Location
- Byron Street Dundee, DD3 6QN Scotland 56°28′24″N 2°58′52″W﻿ / ﻿56.473278°N 2.981021°W

Information
- Type: Primary school
- Religious affiliation: Roman Catholic
- Local authority: Dundee City Council
- Head teacher: Denise Derby
- Gender: Mixed
- Feeder to: St John's RC High School

= SS Peter and Paul RC Primary School =

SS Peter & Paul RC Primary School is a co-educational Roman Catholic primary school situated across the Coldside and Hilltown areas of Dundee, Scotland. Managed by Dundee City Council.

== Overview and grounds ==
Providing denominational education for the northern area of the city, the school shares its immediate physical site with the Ss Peter and Paul Roman Catholic Church. This direct proximity allows the school to closely integrate its daily curriculum and assemblies with the active parish community.

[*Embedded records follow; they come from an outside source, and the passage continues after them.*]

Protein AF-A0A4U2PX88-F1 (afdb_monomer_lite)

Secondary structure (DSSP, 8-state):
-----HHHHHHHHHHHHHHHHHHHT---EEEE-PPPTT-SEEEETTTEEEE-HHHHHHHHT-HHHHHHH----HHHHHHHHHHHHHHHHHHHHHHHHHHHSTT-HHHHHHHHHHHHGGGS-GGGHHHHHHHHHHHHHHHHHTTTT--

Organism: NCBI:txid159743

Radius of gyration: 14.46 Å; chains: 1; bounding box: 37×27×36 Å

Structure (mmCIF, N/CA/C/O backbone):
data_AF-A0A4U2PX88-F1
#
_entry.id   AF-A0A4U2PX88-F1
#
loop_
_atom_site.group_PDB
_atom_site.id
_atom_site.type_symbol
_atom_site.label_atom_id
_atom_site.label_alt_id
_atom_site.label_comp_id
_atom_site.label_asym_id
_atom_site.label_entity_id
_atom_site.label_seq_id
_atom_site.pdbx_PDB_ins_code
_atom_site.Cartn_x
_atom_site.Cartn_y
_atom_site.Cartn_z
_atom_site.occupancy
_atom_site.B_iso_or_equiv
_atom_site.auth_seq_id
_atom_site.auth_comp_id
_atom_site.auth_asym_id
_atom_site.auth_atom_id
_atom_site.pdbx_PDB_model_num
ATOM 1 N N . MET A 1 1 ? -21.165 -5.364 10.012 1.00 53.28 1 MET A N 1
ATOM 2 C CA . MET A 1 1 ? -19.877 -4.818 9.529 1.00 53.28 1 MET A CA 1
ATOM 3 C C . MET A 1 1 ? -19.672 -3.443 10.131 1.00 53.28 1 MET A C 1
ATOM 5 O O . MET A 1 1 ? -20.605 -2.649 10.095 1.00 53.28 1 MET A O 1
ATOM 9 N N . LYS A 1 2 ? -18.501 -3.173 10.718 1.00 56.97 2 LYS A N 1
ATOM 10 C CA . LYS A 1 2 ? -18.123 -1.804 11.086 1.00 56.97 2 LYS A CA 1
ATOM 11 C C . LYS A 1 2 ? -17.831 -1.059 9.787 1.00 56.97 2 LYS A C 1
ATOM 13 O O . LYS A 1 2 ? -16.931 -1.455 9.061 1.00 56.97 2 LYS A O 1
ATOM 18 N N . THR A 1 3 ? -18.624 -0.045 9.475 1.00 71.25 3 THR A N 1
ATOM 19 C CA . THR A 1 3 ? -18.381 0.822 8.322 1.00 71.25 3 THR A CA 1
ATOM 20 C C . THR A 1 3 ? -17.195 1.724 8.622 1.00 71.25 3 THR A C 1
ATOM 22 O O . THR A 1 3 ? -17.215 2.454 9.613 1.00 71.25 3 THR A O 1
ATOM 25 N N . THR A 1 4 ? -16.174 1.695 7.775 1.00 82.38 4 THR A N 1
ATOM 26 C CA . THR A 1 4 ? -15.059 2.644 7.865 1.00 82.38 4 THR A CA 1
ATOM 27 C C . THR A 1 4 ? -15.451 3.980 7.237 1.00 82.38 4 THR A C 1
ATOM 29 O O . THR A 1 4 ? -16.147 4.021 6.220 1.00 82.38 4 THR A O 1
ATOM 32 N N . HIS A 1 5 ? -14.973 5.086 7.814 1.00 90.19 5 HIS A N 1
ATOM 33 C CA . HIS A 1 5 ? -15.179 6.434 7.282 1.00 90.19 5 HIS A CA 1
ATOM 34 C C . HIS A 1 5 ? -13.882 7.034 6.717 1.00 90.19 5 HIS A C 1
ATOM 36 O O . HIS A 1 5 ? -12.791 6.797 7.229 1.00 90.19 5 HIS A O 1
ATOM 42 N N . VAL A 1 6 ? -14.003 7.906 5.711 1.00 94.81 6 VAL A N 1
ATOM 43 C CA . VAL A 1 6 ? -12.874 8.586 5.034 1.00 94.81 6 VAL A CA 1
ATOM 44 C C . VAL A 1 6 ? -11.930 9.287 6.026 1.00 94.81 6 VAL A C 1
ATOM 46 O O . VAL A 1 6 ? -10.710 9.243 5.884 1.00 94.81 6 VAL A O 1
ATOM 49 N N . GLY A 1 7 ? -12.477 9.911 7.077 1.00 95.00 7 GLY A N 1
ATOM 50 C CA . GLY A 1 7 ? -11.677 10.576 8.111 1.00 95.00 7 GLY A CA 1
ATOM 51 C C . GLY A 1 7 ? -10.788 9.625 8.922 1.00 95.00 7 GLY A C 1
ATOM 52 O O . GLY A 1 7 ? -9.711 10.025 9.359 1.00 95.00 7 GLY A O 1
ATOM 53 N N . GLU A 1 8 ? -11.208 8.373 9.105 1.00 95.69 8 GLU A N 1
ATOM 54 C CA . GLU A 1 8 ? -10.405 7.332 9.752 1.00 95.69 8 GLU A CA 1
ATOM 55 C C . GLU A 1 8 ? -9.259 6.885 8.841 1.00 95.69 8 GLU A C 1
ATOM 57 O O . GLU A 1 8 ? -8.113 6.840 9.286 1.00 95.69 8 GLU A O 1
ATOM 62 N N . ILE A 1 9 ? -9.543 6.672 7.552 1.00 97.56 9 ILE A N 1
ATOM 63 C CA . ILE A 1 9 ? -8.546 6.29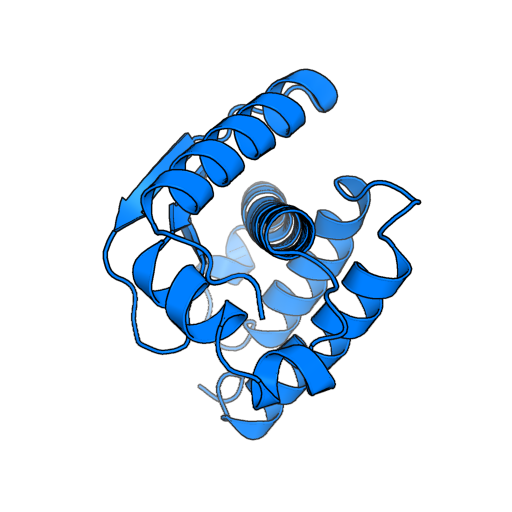4 6.540 1.00 97.56 9 ILE A CA 1
ATOM 64 C C . ILE A 1 9 ? -7.428 7.334 6.466 1.00 97.56 9 ILE A C 1
ATOM 66 O O . ILE A 1 9 ? -6.262 6.982 6.614 1.00 97.56 9 ILE A O 1
ATOM 70 N N . ARG A 1 10 ? -7.763 8.628 6.357 1.00 98.31 10 ARG A N 1
ATOM 71 C CA . ARG A 1 10 ? -6.763 9.716 6.345 1.00 98.31 10 ARG A CA 1
ATOM 72 C C . ARG A 1 10 ? -5.841 9.678 7.566 1.00 98.31 10 ARG A C 1
ATOM 74 O O . ARG A 1 10 ? -4.633 9.878 7.449 1.00 98.31 10 ARG A O 1
ATOM 81 N N . LYS A 1 11 ? -6.404 9.427 8.755 1.00 97.94 11 LYS A N 1
ATOM 82 C CA . LYS A 1 11 ? -5.629 9.319 10.003 1.00 97.94 11 LYS A CA 1
ATOM 83 C C . LYS A 1 11 ? -4.729 8.087 10.002 1.00 97.94 11 LYS A C 1
ATOM 85 O O . LYS A 1 11 ? -3.612 8.167 10.503 1.00 97.94 11 LYS A O 1
ATOM 90 N N . LEU A 1 12 ? -5.215 6.955 9.501 1.00 98.19 12 LEU A N 1
ATOM 91 C CA . LEU A 1 12 ? -4.446 5.715 9.416 1.00 98.19 12 LEU A CA 1
ATOM 92 C C . LEU A 1 12 ? -3.294 5.839 8.414 1.00 98.19 12 LEU A C 1
ATOM 94 O O . LEU A 1 12 ? -2.170 5.523 8.784 1.00 98.19 12 LEU A O 1
ATOM 98 N N . VAL A 1 13 ? -3.538 6.390 7.220 1.00 98.50 13 VAL A N 1
ATOM 99 C CA . VAL A 1 13 ? -2.505 6.614 6.194 1.00 98.50 13 VAL A CA 1
ATOM 100 C C . VAL A 1 13 ? -1.376 7.489 6.734 1.00 98.50 13 VAL A C 1
ATOM 102 O O . VAL A 1 13 ? -0.222 7.069 6.746 1.00 98.50 13 VAL A O 1
ATOM 105 N N . ARG A 1 14 ? -1.699 8.677 7.268 1.00 98.44 14 ARG A N 1
ATOM 106 C CA . ARG A 1 14 ? -0.687 9.602 7.815 1.00 98.44 14 ARG A CA 1
ATOM 107 C C . ARG A 1 14 ? 0.113 8.983 8.955 1.00 98.44 14 ARG A C 1
ATOM 109 O O . ARG A 1 14 ? 1.324 9.159 9.025 1.00 98.44 14 ARG A O 1
ATOM 116 N N . ARG A 1 15 ? -0.567 8.260 9.848 1.00 98.19 15 ARG A N 1
ATOM 117 C CA . ARG A 1 15 ? 0.080 7.574 10.969 1.00 98.19 15 ARG A CA 1
ATOM 118 C C . ARG A 1 15 ? 1.042 6.507 10.468 1.00 98.19 15 ARG A C 1
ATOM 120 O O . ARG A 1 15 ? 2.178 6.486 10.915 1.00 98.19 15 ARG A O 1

The building maintains a strong focus on Catholic values and pupil wellbeing, creating a positive ethos centered around community inclusion. The school runs several local outreach initiatives alongside the neighbouring church and routinely utilises the adjacent parish facilities for school-wide religious events and celebrations. Furthermore, pupils actively participate in charitable fundraising for organisations such as Macmillan Cancer Support and Mary's Meals, while the school's commitment to environmental education has been recognised by the Eco-Schools Scotland programme.

== Secondary feeder school ==
As part of Dundee's denominational education pathway, SS Peter & Paul serves as an associated primary for St John's RC High School. Once children reach the end of their primary education, they are offered a direct transfer to the St John's building on Harefield Road to begin S1 alongside pupils from the city's other Catholic primaries.